Move the tool surface to FastMCP and tighten the input schemas
The hand-rolled MCP server (mcp.server.lowlevel + a custom uvicorn/SSE
shim) and the 160-line execute_tool dispatcher were getting in the way
more than they were earning. This swaps them out for stock FastMCP 3.2:
each tools/*.py module owns a module-level FastMCP instance with
@mcp.tool decorators, and storied.mcp_server composes a per-role
top-level server by mounting them and applying tag-based visibility
filters.
Tags do most of the work now. Every tool carries role tags ("dm",
"planner", "seeder", "advancement") and category/mode tags, and
per-role filtering becomes a single disable+enable pair on the parent
server. The dynamic combat-tools-when-initiative-is-active swap moves
to mcp.enable/disable(tags=...) calls inside enter_initiative and
end_initiative themselves, where the state actually changes. The
PLANNER_TOOLS / SEEDER_TOOLS / ADVANCEMENT_TOOLS allowlists, the
*_execute_tool dispatchers, and the hand-maintained character_schemas
dict are gone.
ToolContext is now a process-global initialised once via init_ctx(),
and each of its fields is exposed via a small uncalled-for Dependency
subclass (Combat, Lore, Timekeeper, World, Player, StorageRoot,
Entities). Tools declare only the slices they actually need at the
parameter site, and FastMCP introspection skips the Dependency-default
parameters so the LLM never sees them. While I was in there, the loose
input types got tightened too: enter_initiative.combatants is a
CombatantInput Pydantic model, create_character.abilities/purse are
Abilities/Purse, adjust_coins.deltas is CoinDelta, update_character.updates
is dict[str, JsonValue], and a handful of conceptually-enum string
parameters became Literal types so they show up as JSON Schema enums
(rest type, set_item_status, condition action/ends_on, recall scope,
the entity_type/content_type families).
The character.yaml shape gets a Pydantic schema too. update_character
validates the result before saving and rejects bad writes with a
DM-readable error (so the LLM can correct itself), and load_character
runs a small coercer that heals known mis-shapes from older sessions
(e.g. resources written as a list-of-pools instead of a dict-of-pools).

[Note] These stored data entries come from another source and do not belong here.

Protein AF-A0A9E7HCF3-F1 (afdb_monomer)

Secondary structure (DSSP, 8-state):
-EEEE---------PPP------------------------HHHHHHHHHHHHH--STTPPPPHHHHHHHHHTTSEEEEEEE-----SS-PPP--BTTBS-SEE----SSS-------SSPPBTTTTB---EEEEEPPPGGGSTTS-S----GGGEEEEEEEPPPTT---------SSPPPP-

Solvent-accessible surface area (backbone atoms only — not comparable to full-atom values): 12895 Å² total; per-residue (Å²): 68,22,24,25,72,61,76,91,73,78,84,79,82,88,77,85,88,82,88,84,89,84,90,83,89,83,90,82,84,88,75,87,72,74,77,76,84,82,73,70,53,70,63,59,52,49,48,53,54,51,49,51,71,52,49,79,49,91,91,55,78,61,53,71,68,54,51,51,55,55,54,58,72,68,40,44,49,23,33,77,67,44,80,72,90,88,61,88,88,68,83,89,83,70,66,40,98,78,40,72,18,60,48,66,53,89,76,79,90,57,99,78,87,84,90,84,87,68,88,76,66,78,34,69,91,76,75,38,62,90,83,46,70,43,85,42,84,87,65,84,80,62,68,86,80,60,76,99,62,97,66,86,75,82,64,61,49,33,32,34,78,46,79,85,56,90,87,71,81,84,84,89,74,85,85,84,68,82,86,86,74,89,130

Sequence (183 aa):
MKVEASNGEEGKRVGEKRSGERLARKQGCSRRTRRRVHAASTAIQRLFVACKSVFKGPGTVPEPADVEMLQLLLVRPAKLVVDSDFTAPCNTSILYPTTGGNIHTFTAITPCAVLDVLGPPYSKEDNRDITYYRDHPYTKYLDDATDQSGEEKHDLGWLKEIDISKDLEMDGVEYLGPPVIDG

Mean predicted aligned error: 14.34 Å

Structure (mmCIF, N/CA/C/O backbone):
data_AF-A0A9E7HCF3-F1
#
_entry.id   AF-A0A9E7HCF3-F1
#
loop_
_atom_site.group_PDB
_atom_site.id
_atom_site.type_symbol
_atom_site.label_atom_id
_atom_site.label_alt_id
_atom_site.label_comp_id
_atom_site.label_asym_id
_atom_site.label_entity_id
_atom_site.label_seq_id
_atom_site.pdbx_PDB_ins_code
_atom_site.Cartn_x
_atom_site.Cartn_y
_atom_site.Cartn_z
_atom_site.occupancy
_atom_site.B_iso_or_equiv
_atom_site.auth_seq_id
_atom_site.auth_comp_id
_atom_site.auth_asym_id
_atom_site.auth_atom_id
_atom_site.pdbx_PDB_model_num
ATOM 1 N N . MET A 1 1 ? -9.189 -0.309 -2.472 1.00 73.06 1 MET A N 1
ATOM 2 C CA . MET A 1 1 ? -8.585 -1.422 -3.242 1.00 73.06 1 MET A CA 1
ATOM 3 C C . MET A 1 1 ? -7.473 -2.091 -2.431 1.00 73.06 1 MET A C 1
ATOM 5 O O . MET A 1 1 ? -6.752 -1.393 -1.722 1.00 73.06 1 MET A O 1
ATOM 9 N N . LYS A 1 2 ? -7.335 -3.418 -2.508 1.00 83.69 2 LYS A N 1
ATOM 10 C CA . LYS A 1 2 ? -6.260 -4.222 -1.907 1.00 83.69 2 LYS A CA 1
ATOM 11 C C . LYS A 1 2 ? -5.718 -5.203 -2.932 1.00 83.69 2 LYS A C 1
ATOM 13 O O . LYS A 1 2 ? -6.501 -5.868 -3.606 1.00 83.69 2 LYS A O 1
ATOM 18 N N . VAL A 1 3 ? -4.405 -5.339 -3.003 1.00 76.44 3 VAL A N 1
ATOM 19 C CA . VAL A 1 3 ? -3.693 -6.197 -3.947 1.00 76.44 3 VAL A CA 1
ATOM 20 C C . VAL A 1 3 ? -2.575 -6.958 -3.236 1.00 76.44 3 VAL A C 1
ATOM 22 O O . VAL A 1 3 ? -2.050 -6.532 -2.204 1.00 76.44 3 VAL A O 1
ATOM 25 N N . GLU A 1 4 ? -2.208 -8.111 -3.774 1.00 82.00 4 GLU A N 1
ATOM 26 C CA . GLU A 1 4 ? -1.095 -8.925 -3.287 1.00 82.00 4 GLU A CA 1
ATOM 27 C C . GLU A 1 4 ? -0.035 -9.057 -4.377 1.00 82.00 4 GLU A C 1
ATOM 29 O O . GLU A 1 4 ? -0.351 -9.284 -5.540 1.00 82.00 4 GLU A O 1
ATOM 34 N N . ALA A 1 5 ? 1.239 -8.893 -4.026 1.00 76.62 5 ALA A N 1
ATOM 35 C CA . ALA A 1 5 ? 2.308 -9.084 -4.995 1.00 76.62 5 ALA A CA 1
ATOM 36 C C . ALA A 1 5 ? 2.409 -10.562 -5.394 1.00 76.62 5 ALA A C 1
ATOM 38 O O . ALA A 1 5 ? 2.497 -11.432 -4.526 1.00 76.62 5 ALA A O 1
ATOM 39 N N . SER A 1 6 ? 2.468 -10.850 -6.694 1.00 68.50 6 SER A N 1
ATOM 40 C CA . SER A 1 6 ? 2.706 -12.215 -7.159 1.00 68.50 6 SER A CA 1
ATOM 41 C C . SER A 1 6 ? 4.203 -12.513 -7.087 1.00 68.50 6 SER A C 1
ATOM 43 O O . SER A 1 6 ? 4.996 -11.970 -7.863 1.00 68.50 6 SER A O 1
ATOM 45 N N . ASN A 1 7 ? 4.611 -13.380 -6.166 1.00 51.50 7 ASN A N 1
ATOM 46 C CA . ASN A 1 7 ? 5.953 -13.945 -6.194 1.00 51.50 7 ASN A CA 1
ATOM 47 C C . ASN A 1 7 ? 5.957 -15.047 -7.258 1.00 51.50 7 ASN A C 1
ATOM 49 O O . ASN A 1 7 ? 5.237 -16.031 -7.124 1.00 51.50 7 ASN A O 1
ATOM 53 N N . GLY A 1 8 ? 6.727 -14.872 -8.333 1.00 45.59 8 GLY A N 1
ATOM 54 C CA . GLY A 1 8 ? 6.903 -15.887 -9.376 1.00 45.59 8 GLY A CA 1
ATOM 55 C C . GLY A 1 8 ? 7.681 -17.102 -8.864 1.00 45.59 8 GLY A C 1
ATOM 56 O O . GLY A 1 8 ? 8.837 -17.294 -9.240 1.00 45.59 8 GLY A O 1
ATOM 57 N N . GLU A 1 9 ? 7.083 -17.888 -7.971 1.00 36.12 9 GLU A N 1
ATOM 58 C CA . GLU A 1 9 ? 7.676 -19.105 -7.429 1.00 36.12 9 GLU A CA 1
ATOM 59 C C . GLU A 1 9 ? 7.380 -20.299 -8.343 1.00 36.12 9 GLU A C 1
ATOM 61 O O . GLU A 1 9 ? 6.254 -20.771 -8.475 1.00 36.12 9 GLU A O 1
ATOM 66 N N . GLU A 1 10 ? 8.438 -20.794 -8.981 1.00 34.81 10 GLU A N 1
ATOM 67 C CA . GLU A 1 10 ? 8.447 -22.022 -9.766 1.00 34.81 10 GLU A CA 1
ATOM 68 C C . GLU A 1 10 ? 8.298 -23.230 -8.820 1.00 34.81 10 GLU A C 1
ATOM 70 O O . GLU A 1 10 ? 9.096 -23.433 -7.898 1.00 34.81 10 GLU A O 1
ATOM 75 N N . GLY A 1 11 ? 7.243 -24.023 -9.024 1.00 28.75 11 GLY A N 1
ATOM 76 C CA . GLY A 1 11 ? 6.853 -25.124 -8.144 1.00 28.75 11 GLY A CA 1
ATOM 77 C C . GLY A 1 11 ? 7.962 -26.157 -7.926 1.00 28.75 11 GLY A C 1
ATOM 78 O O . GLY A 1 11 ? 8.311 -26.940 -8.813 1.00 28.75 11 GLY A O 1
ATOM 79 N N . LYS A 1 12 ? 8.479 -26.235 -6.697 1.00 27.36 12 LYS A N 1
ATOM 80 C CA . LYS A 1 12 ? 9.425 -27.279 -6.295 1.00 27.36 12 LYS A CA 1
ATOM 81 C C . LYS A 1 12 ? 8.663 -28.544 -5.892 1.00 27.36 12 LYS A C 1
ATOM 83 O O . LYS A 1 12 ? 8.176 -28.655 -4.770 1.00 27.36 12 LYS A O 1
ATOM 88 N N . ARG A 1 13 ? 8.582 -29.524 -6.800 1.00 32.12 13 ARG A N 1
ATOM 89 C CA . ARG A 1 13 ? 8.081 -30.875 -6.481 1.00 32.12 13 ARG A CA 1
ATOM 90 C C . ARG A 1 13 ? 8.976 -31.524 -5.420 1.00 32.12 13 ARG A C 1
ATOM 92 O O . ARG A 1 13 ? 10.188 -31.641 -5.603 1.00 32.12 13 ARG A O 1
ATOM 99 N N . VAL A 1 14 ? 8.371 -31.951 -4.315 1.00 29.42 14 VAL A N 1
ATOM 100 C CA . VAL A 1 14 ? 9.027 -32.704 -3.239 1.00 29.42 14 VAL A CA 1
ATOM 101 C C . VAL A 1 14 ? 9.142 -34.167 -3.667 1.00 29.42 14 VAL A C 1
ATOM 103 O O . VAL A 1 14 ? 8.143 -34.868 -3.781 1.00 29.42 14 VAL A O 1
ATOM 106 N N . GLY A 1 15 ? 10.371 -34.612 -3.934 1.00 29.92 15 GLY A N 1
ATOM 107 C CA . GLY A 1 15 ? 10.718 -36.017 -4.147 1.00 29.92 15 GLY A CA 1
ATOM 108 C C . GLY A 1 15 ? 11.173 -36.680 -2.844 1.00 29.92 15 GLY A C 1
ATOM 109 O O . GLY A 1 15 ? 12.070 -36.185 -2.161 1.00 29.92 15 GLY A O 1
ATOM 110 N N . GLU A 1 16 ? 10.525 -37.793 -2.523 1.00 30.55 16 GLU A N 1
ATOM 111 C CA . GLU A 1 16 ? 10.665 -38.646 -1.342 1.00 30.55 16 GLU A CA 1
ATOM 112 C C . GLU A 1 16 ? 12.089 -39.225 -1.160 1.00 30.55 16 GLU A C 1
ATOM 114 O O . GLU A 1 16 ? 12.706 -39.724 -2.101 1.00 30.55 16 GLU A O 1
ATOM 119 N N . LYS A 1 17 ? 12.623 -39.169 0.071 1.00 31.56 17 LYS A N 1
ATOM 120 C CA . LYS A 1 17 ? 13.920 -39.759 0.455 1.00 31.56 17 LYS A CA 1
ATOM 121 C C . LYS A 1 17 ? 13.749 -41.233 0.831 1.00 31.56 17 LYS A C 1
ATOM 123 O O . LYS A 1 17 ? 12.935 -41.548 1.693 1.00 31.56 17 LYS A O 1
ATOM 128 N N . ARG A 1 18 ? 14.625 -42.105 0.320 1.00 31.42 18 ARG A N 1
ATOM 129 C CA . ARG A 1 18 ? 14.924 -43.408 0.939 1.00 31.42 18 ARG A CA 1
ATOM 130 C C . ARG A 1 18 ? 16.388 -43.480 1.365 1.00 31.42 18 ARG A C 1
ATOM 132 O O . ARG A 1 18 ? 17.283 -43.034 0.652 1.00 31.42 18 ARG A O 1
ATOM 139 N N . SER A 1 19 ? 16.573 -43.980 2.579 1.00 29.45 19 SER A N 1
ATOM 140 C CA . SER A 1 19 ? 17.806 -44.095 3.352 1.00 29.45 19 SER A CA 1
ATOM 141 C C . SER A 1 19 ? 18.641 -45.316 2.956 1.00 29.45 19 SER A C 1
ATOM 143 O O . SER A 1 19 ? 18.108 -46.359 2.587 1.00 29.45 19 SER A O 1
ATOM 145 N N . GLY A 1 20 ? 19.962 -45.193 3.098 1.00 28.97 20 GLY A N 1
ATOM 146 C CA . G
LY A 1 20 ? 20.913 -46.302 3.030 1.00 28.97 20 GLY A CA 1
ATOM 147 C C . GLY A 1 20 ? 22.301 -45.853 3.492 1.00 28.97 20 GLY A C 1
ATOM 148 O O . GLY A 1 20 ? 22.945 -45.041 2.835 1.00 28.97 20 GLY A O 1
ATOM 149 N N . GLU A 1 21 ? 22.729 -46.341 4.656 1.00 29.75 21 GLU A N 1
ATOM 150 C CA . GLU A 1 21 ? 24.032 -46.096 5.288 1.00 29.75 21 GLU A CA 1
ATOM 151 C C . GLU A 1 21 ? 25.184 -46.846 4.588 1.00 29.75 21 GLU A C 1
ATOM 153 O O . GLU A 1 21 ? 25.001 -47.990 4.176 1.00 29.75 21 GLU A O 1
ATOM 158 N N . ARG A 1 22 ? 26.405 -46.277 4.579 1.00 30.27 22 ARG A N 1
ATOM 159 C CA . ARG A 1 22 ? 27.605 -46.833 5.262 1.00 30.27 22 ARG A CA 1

A few related runtime crashes that surfaced in sandbox sessions are
fixed: the format_* helpers now tolerate wrong-shaped containers
instead of crashing the turn, /me threads base_path through to
load_character so sandbox sessions don't read the cwd character, the
sandbox dir gets a symlink to rules/ so recall(scope="rules") works,
and enter_initiative's combatant fields are now in the schema instead
of having to be guessed.
Test coverage went from 86% to 96% in the process. A bunch of new
tests cover the FastMCP composition + tag filtering, the in-memory
client call paths through every tool wrapper, the deferred-notification
formatters, the schema validation/coercion, and the engine helpers.

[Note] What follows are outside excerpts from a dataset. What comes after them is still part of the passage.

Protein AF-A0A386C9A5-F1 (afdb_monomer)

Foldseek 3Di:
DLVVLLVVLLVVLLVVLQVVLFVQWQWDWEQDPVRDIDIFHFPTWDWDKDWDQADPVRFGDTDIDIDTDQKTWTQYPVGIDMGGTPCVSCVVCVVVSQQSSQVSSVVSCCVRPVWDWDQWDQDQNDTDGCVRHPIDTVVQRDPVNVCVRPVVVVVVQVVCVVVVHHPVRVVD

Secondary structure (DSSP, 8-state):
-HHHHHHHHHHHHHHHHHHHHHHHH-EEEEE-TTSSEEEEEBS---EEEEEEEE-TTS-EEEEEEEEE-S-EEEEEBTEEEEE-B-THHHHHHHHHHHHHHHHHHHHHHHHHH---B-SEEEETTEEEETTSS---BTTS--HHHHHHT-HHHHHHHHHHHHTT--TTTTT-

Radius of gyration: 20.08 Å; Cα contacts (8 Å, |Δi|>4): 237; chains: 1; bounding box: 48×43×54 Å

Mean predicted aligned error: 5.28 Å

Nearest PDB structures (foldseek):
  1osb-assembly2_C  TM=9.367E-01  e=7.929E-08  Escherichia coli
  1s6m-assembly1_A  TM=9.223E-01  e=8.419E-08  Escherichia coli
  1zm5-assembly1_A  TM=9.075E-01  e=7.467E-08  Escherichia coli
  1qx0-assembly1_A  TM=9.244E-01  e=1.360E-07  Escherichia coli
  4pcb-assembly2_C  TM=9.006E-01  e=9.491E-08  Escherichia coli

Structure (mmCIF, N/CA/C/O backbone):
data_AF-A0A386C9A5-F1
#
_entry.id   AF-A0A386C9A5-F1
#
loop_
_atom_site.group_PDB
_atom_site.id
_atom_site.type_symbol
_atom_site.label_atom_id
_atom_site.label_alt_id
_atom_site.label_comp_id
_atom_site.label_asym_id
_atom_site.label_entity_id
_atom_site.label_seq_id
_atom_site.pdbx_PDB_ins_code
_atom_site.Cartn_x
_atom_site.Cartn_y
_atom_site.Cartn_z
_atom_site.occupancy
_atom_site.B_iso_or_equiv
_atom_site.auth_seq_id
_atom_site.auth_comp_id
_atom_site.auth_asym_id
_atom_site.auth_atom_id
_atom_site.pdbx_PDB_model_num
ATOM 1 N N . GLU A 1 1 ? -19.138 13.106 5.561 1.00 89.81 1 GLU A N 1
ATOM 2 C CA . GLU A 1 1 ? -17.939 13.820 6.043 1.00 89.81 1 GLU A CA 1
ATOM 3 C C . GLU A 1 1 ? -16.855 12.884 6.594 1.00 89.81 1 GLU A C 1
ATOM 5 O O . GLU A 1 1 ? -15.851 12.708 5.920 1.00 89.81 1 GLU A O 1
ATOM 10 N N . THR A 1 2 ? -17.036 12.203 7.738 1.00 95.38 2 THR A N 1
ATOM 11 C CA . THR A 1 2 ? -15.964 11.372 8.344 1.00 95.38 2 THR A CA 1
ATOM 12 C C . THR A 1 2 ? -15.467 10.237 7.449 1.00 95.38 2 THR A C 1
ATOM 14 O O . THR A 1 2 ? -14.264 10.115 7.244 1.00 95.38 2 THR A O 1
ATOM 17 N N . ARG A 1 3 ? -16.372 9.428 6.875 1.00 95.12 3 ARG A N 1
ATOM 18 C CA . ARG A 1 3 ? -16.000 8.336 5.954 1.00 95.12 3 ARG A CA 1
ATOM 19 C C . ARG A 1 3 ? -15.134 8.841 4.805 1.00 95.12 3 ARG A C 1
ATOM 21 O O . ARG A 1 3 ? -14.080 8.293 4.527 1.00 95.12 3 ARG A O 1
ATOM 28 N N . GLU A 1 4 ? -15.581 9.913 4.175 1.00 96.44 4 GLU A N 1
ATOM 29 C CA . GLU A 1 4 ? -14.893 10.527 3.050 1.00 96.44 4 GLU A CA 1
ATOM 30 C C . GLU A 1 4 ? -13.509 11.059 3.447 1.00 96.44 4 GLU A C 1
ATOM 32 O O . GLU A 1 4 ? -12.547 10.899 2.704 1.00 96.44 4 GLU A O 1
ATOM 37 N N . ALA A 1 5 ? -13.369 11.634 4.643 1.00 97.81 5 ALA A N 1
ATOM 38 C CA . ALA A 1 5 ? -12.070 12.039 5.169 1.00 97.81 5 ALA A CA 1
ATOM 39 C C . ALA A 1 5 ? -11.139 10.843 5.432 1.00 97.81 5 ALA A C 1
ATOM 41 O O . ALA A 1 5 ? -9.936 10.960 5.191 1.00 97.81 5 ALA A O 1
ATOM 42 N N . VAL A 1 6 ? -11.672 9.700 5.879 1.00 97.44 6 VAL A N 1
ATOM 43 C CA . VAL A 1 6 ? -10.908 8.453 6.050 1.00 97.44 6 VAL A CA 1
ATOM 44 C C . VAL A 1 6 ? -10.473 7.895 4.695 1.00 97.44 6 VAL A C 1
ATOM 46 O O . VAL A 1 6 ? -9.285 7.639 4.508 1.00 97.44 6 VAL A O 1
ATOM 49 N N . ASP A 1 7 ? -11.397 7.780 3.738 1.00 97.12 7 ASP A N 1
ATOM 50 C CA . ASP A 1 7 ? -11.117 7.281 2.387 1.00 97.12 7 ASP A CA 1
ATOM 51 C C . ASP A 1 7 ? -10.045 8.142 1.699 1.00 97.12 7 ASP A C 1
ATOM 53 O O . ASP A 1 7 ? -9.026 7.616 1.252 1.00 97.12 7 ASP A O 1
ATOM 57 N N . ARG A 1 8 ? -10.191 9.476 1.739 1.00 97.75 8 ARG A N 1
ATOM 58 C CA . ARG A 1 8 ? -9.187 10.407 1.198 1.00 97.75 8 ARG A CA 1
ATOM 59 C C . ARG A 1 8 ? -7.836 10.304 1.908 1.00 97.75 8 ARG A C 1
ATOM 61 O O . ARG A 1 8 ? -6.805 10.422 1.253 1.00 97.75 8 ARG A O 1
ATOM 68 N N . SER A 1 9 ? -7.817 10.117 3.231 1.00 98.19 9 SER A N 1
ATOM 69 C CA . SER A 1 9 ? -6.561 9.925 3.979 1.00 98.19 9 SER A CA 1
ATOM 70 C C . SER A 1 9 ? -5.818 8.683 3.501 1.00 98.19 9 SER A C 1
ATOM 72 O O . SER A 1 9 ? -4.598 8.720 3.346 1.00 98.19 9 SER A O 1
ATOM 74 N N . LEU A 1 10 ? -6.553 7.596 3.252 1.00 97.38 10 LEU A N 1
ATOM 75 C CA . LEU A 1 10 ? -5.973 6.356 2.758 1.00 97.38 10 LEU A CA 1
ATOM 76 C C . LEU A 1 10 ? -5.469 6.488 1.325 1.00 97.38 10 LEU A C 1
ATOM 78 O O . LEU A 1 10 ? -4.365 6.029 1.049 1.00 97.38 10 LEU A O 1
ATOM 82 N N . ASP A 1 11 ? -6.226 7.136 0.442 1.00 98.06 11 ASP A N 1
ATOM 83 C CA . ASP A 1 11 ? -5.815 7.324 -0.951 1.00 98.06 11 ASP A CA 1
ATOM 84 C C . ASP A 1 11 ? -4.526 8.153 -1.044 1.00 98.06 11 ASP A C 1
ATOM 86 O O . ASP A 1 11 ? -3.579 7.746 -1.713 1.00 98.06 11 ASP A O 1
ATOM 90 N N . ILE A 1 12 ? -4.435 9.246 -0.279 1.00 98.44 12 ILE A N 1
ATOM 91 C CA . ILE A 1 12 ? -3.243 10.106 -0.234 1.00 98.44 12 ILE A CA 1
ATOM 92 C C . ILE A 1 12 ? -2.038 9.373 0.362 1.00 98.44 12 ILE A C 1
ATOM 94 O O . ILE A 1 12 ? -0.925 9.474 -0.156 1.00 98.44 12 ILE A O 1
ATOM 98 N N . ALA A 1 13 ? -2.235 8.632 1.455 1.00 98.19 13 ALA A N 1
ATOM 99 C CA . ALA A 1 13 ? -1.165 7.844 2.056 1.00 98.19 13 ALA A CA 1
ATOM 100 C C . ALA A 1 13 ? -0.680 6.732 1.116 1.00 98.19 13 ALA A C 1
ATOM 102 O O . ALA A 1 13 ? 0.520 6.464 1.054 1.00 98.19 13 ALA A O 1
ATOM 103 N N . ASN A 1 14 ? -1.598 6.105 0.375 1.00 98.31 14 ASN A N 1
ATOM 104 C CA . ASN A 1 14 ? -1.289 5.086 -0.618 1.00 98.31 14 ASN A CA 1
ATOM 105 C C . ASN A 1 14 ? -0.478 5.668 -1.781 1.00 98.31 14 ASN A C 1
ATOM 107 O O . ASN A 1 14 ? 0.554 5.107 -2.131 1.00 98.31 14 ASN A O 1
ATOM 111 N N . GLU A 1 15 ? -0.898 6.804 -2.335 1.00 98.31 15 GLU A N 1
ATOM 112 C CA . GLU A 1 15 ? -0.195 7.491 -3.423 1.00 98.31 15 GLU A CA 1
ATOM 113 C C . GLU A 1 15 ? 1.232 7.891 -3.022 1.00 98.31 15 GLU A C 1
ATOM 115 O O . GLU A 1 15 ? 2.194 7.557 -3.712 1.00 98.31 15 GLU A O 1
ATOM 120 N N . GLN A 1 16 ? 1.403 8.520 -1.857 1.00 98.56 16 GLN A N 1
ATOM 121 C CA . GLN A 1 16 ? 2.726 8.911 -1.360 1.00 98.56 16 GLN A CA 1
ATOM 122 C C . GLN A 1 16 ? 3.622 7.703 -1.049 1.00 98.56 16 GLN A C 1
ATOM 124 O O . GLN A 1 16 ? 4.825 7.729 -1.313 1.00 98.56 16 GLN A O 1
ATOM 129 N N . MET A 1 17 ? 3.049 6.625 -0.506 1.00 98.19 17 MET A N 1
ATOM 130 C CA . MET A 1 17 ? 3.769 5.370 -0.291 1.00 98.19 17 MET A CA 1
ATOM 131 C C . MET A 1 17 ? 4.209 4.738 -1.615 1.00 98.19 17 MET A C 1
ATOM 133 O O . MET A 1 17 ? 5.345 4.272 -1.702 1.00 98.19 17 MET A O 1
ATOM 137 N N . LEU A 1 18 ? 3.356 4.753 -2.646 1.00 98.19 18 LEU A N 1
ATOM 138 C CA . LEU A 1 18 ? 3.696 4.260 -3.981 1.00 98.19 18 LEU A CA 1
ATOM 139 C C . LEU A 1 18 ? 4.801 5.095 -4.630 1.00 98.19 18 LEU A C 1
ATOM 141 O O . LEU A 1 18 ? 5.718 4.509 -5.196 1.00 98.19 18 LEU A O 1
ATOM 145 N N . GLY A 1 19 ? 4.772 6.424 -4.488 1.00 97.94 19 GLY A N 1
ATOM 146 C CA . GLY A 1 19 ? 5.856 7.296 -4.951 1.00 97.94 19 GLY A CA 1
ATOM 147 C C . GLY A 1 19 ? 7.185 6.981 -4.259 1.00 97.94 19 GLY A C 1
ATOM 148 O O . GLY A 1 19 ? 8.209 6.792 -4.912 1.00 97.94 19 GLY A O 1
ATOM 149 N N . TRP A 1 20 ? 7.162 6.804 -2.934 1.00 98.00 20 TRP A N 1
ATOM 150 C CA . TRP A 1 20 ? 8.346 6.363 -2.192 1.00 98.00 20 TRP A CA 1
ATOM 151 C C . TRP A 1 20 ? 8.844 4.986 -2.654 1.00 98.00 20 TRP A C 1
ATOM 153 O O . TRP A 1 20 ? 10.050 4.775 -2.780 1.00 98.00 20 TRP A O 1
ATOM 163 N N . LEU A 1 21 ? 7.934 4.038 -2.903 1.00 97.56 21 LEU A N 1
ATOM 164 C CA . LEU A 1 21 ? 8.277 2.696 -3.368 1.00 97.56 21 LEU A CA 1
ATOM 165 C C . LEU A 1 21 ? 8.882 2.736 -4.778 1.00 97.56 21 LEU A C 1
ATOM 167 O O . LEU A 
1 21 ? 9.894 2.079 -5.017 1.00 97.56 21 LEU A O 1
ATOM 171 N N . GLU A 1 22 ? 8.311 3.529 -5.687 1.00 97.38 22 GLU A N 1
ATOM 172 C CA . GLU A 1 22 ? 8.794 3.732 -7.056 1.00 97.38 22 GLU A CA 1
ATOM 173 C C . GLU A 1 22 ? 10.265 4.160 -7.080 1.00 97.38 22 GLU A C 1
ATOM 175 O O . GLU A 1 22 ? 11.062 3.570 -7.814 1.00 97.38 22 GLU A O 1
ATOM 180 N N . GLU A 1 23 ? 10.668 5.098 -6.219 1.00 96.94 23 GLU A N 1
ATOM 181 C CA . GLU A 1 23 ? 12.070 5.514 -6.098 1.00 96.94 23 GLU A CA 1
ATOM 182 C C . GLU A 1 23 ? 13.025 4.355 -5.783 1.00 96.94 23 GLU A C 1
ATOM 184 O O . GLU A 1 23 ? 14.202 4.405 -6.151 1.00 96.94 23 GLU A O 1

The bits that drive a real `claude` subprocess (stream_action,
stream_with_tools, run_prompt, tick_world, BackgroundTicker._run,
BackgroundAdvancement._run, start_server, MCPServerHandle.stop) are
marked `# pragma: no cover` with notes explaining why — mocking them
would test the mock, not the launcher. The coverage threshold in
pyproject.toml is bumped from 85% to 95% so this can't slip back.
Mostly held together so far, but it's a lot of moving pieces — please
yell if anything in the sandbox or normal play feels off.